- **HOW TO COMPLETE THIS TASK**: What you should give back is a precise copy of the lines below from the one containing "IPR051254 Protein Phosphatase" through the one containing "ATOM 12 C C", with no pictures.

- **Records excerpted from a collection**:
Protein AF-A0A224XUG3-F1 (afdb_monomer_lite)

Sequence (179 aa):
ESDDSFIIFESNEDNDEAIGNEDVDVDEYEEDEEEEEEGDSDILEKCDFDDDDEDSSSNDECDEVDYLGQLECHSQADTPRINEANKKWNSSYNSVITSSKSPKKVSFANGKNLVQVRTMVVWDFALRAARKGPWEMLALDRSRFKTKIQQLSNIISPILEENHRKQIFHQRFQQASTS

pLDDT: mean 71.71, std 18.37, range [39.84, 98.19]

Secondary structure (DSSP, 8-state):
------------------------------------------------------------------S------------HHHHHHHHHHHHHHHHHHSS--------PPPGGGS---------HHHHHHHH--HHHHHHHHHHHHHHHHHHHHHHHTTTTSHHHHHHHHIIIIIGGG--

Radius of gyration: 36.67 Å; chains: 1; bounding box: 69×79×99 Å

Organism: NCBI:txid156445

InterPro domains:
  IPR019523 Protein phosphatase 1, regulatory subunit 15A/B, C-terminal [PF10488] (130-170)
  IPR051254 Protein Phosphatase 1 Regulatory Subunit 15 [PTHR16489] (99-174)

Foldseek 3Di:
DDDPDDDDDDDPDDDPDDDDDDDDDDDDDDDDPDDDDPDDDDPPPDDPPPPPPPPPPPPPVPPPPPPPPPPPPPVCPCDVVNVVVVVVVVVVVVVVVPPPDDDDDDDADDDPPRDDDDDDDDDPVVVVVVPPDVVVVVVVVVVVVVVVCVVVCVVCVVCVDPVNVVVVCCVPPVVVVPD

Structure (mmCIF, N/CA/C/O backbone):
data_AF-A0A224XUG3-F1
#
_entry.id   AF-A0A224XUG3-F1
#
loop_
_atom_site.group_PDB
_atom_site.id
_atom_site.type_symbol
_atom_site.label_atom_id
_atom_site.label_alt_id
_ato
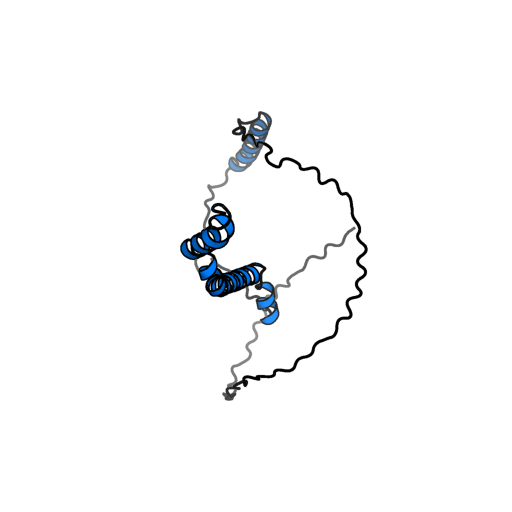m_site.label_comp_id
_atom_site.label_asym_id
_atom_site.label_entity_id
_atom_site.label_seq_id
_atom_site.pdbx_PDB_ins_code
_atom_site.Cartn_x
_atom_site.Cartn_y
_atom_site.Cartn_z
_atom_site.occupancy
_atom_site.B_iso_or_equiv
_atom_site.auth_seq_id
_atom_site.auth_comp_id
_atom_site.auth_asym_id
_atom_site.auth_atom_id
_atom_site.pdbx_PDB_model_num
ATOM 1 N N . GLU A 1 1 ? 41.656 16.005 -16.982 1.00 39.84 1 GLU A N 1
ATOM 2 C CA . GLU A 1 1 ? 40.481 15.442 -17.673 1.00 39.84 1 GLU A CA 1
ATOM 3 C C . GLU A 1 1 ? 39.877 14.327 -16.824 1.00 39.84 1 GLU A C 1
ATOM 5 O O . GLU A 1 1 ? 40.615 13.743 -16.041 1.00 39.84 1 GLU A O 1
ATOM 10 N N . SER A 1 2 ? 38.568 14.080 -16.924 1.00 56.41 2 SER A N 1
ATOM 11 C CA . SER A 1 2 ? 37.871 12.967 -16.260 1.00 56.41 2 SER A CA 1
ATOM 12 C C . SER A 1 2 ? 37.539 11.924 -17.326 1.00 56.41 2 SER A C 1
ATOM 14 O O . SER A 1 2 ? 36.854 12.255 -18.292 1.00 56.41 2 SER A O 1
ATOM 16 N N . ASP A 1 3 ? 38.066 10.710 -17.171 1.00 52.75 3 ASP A N 1
ATOM 17 C CA . ASP A 1 3 ? 37.907 9.606 -18.122 1.00 52.75 3 ASP A CA 1
ATOM 18 C C . ASP A 1 3 ? 36.574 8.875 -17.897 1.00 52.75 3 ASP A C 1
ATOM 20 O O . ASP A 1 3 ? 36.488 7.920 -17.125 1.00 52.75 3 ASP A O 1
ATOM 24 N N . ASP A 1 4 ? 35.528 9.306 -18.603 1.00 61.53 4 ASP A N 1
ATOM 25 C CA . ASP A 1 4 ? 34.290 8.533 -18.750 1.00 61.53 4 ASP A CA 1
ATOM 26 C C . ASP A 1 4 ? 34.529 7.372 -19.730 1.00 61.53 4 ASP A C 1
ATOM 28 O O . ASP A 1 4 ? 34.365 7.496 -20.947 1.00 61.53 4 ASP A O 1
ATOM 32 N N . SER A 1 5 ? 34.936 6.218 -19.199 1.00 70.12 5 SER A N 1
ATOM 33 C CA . SER A 1 5 ? 35.012 4.975 -19.973 1.00 70.12 5 SER A CA 1
ATOM 34 C C . SER A 1 5 ? 33.607 4.411 -20.201 1.00 70.12 5 SER A C 1
ATOM 36 O O . SER A 1 5 ? 33.003 3.808 -19.315 1.00 70.12 5 SER A O 1
ATOM 38 N N . PHE A 1 6 ? 33.078 4.622 -21.406 1.00 61.56 6 PHE A N 1
ATOM 39 C CA . PHE A 1 6 ? 31.827 4.022 -21.867 1.00 61.56 6 PHE A CA 1
ATOM 40 C C . PHE A 1 6 ? 31.949 2.495 -21.979 1.00 61.56 6 PHE A C 1
ATOM 42 O O . PHE A 1 6 ? 32.926 1.974 -22.515 1.00 61.56 6 PHE A O 1
ATOM 49 N N . ILE A 1 7 ? 30.917 1.777 -21.529 1.00 65.00 7 ILE A N 1
ATOM 50 C CA . ILE A 1 7 ? 30.770 0.334 -21.756 1.00 65.00 7 ILE A CA 1
ATOM 51 C C . ILE A 1 7 ? 30.500 0.110 -23.252 1.00 65.00 7 ILE A C 1
ATOM 53 O O . ILE A 1 7 ? 29.446 0.499 -23.761 1.00 65.00 7 ILE A O 1
ATOM 57 N N . ILE A 1 8 ? 31.450 -0.514 -23.950 1.00 53.81 8 ILE A N 1
ATOM 58 C CA . ILE A 1 8 ? 31.304 -0.966 -25.338 1.00 53.81 8 ILE A CA 1
ATOM 59 C C . ILE A 1 8 ? 30.758 -2.395 -25.301 1.00 53.81 8 ILE A C 1
ATOM 61 O O . ILE A 1 8 ? 31.370 -3.277 -24.706 1.00 53.81 8 ILE A O 1
ATOM 65 N N . PHE A 1 9 ? 29.611 -2.627 -25.936 1.00 46.12 9 PHE A N 1
ATOM 66 C CA . PHE A 1 9 ? 29.149 -3.981 -26.227 1.00 46.12 9 PHE A CA 1
ATOM 67 C C . PHE A 1 9 ? 29.713 -4.382 -27.588 1.00 46.12 9 PHE A C 1
ATOM 69 O O . PHE A 1 9 ? 29.324 -3.808 -28.605 1.00 46.12 9 PHE A O 1
ATOM 76 N N . GLU A 1 10 ? 30.646 -5.331 -27.600 1.00 58.28 10 GLU A N 1
ATOM 77 C CA . GLU A 1 10 ? 31.129 -5.948 -28.833 1.00 58.28 10 GLU A CA 1
ATOM 78 C C . GLU A 1 10 ? 29.990 -6.754 -29.469 1.00 58.28 10 GLU A C 1
ATOM 80 O O . GLU A 1 10 ? 29.438 -7.686 -28.883 1.00 58.28 10 GLU A O 1
ATOM 85 N N . SER A 1 11 ? 29.598 -6.347 -30.673 1.00 54.03 11 SER A N 1
ATOM 86 C CA . SER A 1 11 ? 28.740 -7.122 -31.556 1.00 54.03 11 SER A CA 1
ATOM 87 C C . SER A 1 11 ? 29.591 -8.192 -32.234 1.00 54.03 11 SER A C 1
ATOM 89 O O . SER A 1 11 ? 30.280 -7.893 -33.209 1.00 54.03 11 SER A O 1
ATOM 91 N N . ASN A 1 12 ? 29.543 -9.428 -31.736 1.00 53.38 12 ASN A N 1
ATOM 92 C CA . ASN A 1 12 ? 30.019 -10.573 -32.508 1.00 53.38 12 ASN A CA 1
ATOM 93 C C . ASN A 1 12 ? 28.979 -10.892 -33.585 1.00 53.38 12 ASN A C 1
ATOM 95 O O . ASN A 1 12 ? 28.012 -11.615 -33.344 1.00 53.38 12 ASN A O 1
ATOM 99 N N . GLU A 1 13 ? 29.172 -10.290 -34.754 1.00 56.00 13 GLU A N 1
ATOM 100 C CA . GLU A 1 13 ? 28.671 -10.820 -36.017 1.00 56.00 13 GLU A CA 1
ATOM 101 C C . GLU A 1 13 ? 29.584 -11.992 -36.428 1.00 56.00 13 GLU A C 1
ATOM 103 O O . GLU A 1 13 ? 30.809 -11.877 -36.395 1.00 56.00 13 GLU A O 1
ATOM 108 N N . ASP A 1 14 ? 28.940 -13.107 -36.772 1.00 51.22 14 ASP A N 1
ATOM 109 C CA . ASP A 1 14 ? 29.454 -14.288 -37.473 1.00 51.22 14 ASP A CA 1
ATOM 110 C C . ASP A 1 14 ? 30.384 -15.250 -36.702 1.00 51.22 14 ASP A C 1
ATOM 112 O O . ASP A 1 14 ? 31.611 -15.156 -36.731 1.00 51.22 14 ASP A O 1
ATOM 116 N N . ASN A 1 15 ? 29.784 -16.297 -36.119 1.00 46.44 15 ASN A N 1
ATOM 117 C CA . ASN A 1 15 ? 30.379 -17.633 -36.205 1.00 46.44 15 ASN A CA 1
ATOM 118 C C . ASN A 1 15 ? 29.282 -18.702 -36.316 1.00 46.44 15 ASN A C 1
ATOM 120 O O . ASN A 1 15 ? 28.745 -19.195 -35.320 1.00 46.44 15 ASN A O 1
ATOM 124 N N . ASP A 1 16 ? 28.947 -19.022 -37.561 1.00 54.16 16 ASP A N 1
ATOM 125 C CA . ASP A 1 16 ? 28.074 -20.121 -37.939 1.00 54.16 16 ASP A CA 1
ATOM 126 C C . ASP A 1 16 ? 28.909 -21.408 -37.942 1.00 54.16 16 ASP A C 1
ATOM 128 O O . ASP A 1 16 ? 29.453 -21.801 -38.973 1.00 54.16 16 ASP A O 1
ATOM 132 N N . GLU A 1 17 ? 29.024 -22.090 -36.803 1.00 50.47 17 GLU A N 1
ATOM 133 C CA . GLU A 1 17 ? 29.595 -23.437 -36.797 1.00 50.47 17 GLU A CA 1
ATOM 134 C C . GLU A 1 17 ? 28.669 -24.409 -36.069 1.00 50.47 17 GLU A C 1
ATOM 136 O O . GLU A 1 17 ? 28.453 -24.366 -34.858 1.00 50.47 17 GLU A O 1
ATOM 141 N N . ALA A 1 18 ? 28.052 -25.258 -36.889 1.00 50.34 18 ALA A N 1
ATOM 142 C CA . ALA A 1 18 ? 2
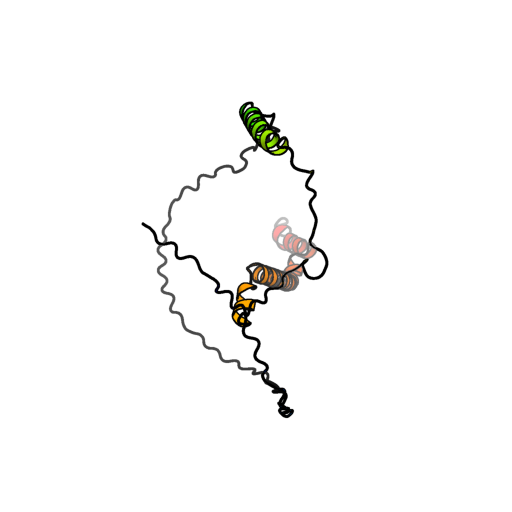7.187 -26.344 -36.492 1.00 50.34 18 ALA A CA 1
ATOM 143 C C . ALA A 1 18 ? 27.941 -27.319 -35.580 1.00 50.34 18 ALA A C 1
ATOM 145 O O . ALA A 1 18 ? 28.924 -27.928 -36.000 1.00 50.34 18 ALA A O 1
ATOM 146 N N . ILE A 1 19 ? 27.431 -27.527 -34.367 1.00 43.09 19 ILE A N 1
ATOM 147 C CA . ILE A 1 19 ? 27.791 -28.684 -33.548 1.00 43.09 19 ILE A CA 1
ATOM 148 C C . ILE A 1 19 ? 26.583 -29.612 -33.521 1.00 43.09 19 ILE A C 1
ATOM 150 O O . ILE A 1 19 ? 25.460 -29.200 -33.232 1.00 43.09 19 ILE A O 1
ATOM 154 N N . GLY A 1 20 ? 26.847 -30.836 -33.971 1.00 39.88 20 GLY A N 1
ATOM 155 C CA . GLY A 1 20 ? 25.872 -31.856 -34.301 1.00 39.88 20 GLY A CA 1
ATOM 156 C C . GLY A 1 20 ? 25.033 -32.321 -33.121 1.00 39.88 20 GLY A C 1
ATOM 157 O O . GLY A 1 20 ? 25.434 -32.265 -31.962 1.00 39.88 20 GLY A O 1
ATOM 158 N N . ASN A 1 21 ? 23.856 -32.812 -33.487 1.00 48.97 21 ASN A N 1
ATOM 159 C CA . ASN A 1 21 ? 23.007 -33.622 -32.637 1.00 48.97 21 ASN A CA 1
ATOM 160 C C . ASN A 1 21 ? 23.760 -34.917 -32.304 1.00 48.97 21 ASN A C 1
ATOM 162 O O . ASN A 1 21 ? 23.994 -35.728 -33.201 1.00 48.97 21 ASN A O 1
ATOM 166 N N . GLU A 1 22 ? 24.104 -35.108 -31.039 1.00 50.22 22 GLU A N 1
ATOM 167 C CA . GLU A 1 22 ? 24.357 -36.430 -30.479 1.00 50.22 22 GLU A CA 1
ATOM 168 C C . GLU A 1 22 ? 23.353 -36.633 -29.347 1.00 50.22 22 GLU A C 1
ATOM 170 O O . GLU A 1 22 ? 23.242 -35.816 -28.432 1.00 50.22 22 GLU A O 1
ATOM 175 N N . ASP A 1 23 ? 22.553 -37.684 -29.505 1.00 53.53 23 ASP A N 1
ATOM 176 C CA . ASP A 1 23 ? 21.579 -38.171 -28.543 1.00 53.53 23 ASP A CA 1
ATOM 177 C C . ASP A 1 23 ? 22.293 -38.470 -27.216 1.00 53.53 23 ASP A C 1
ATOM 179 O O . ASP A 1 23 ? 23.185 -39.318 -27.171 1.00 53.53 23 ASP A O 1
ATOM 183 N N . VAL A 1 24 ? 21.917 -37.766 -26.145 1.00 52.88 24 VAL A N 1
ATOM 184 C CA . VAL A 1 24 ? 22.366 -38.076 -24.783 1.00 52.88 24 VAL A CA 1
ATOM 185 C C . VAL A 1 24 ? 21.148 -38.419 -23.944 1.00 52.88 24 VAL A C 1
ATOM 187 O O . VAL A 1 24 ? 20.149 -37.698 -23.932 1.00 52.88 24 VAL A O 1
ATOM 190 N N . ASP A 1 25 ? 21.271 -39.584 -23.325 1.00 45.81 25 ASP A N 1
ATOM 191 C CA . ASP A 1 25 ? 20.257 -40.357 -22.640 1.00 45.81 25 ASP A CA 1
ATOM 192 C C . ASP A 1 25 ? 19.499 -39.592 -21.547 1.00 45.81 25 ASP A C 1
ATOM 194 O O . ASP A 1 25 ? 20.010 -38.708 -20.858 1.00 45.81 25 ASP A O 1
ATOM 198 N N . VAL A 1 26 ? 18.228 -39.973 -21.428 1.00 56.03 26 VAL A N 1
ATOM 199 C CA . VAL A 1 26 ? 17.309 -39.606 -20.355 1.00 56.03 26 VAL A CA 1
ATOM 200 C C . VAL A 1 26 ? 17.822 -40.222 -19.059 1.00 56.03 26 VAL A C 1
ATOM 202 O O . VAL A 1 26 ? 17.616 -41.412 -18.832 1.00 56.03 26 VAL A O 1
ATOM 205 N N . ASP A 1 27 ? 18.421 -39.397 -18.207 1.00 47.62 27 ASP A N 1
ATOM 206 C CA . ASP A 1 27 ? 18.640 -39.742 -16.809 1.00 47.62 27 ASP A CA 1
ATOM 207 C C . ASP A 1 27 ? 17.530 -39.105 -15.962 1.00 47.62 27 ASP A C 1
ATOM 209 O O . ASP A 1 27 ? 17.368 -37.887 -15.855 1.00 47.62 27 ASP A O 1
ATOM 213 N N . GLU A 1 28 ? 16.707 -40.004 -15.442 1.00 56.72 28 GLU A N 1
ATOM 214 C CA . GLU A 1 28 ? 15.720 -39.853 -14.385 1.00 56.72 28 GLU A CA 1
ATOM 215 C C . GLU A 1 28 ? 16.415 -39.343 -13.110 1.00 56.72 28 GLU A C 1
ATOM 217 O O . GLU A 1 28 ? 17.309 -40.003 -12.583 1.00 56.72 28 GLU A O 1
ATOM 222 N N . TYR A 1 29 ? 16.030 -38.158 -12.628 1.00 56.94 29 TYR A N 1
ATOM 223 C CA . TYR A 1 29 ? 16.463 -37.641 -11.328 1.00 56.94 29 TYR A CA 1
ATOM 224 C C . TYR A 1 29 ? 15.232 -37.440 -10.447 1.00 56.94 29 TYR A C 1
ATOM 226 O O . TYR A 1 29 ? 14.250 -36.820 -10.863 1.00 56.94 29 TYR A O 1
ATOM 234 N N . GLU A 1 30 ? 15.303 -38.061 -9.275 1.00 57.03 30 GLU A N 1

- **EXERCISE OUTPUT**:
  IPR051254 Protein Phosphatase 1 Regulatory Subunit 15 [PTHR16489] (99-174)

Foldseek 3Di:
DDDPDDDDDDDPDDDPDDDDDDDDDDDDDDDDPDDDDPDDDDPPPDDPPPPPPPPPPPPPVPPPPPPPPPPPPPVCPCDVVNVVVVVVVVVVVVVVVPPPDDDDDDDADDDPPRDDDDDDDDDPVVVVVVPPDVVVVVVVVVVVVVVVCVVVCVVCVVCVDPVNVVVVCCVPPVVVVPD

Structure (mmCIF, N/CA/C/O backbone):
data_AF-A0A224XUG3-F1
#
_entry.id   AF-A0A224XUG3-F1
#
loop_
_atom_site.group_PDB
_atom_site.id
_atom_site.type_symbol
_atom_site.label_atom_id
_atom_site.label_alt_id
_ato
m_site.label_comp_id
_atom_site.label_asym_id
_atom_site.label_entity_id
_atom_site.label_seq_id
_atom_site.pdbx_PDB_ins_code
_atom_site.Cartn_x
_atom_site.Cartn_y
_atom_site.Cartn_z
_atom_site.occupancy
_atom_site.B_iso_or_equiv
_atom_site.auth_seq_id
_atom_site.auth_comp_id
_atom_site.auth_asym_id
_atom_site.auth_atom_id
_atom_site.pdbx_PDB_model_num
ATOM 1 N N . GLU A 1 1 ? 41.656 16.005 -16.982 1.00 39.84 1 GLU A N 1
ATOM 2 C CA . GLU A 1 1 ? 40.481 15.442 -17.673 1.00 39.84 1 GLU A CA 1
ATOM 3 C C . GLU A 1 1 ? 39.877 14.327 -16.824 1.00 39.84 1 GLU A C 1
ATOM 5 O O . GLU A 1 1 ? 40.615 13.743 -16.041 1.00 39.84 1 GLU A O 1
ATOM 10 N N . SER A 1 2 ? 38.568 14.080 -16.924 1.00 56.41 2 SER A N 1
ATOM 11 C CA . SER A 1 2 ? 37.871 12.967 -16.260 1.00 56.41 2 SER A CA 1
ATOM 12 C C . SER A 1 2 ? 37.539 11.924 -17.326 1.00 56.41 2 SER A C 1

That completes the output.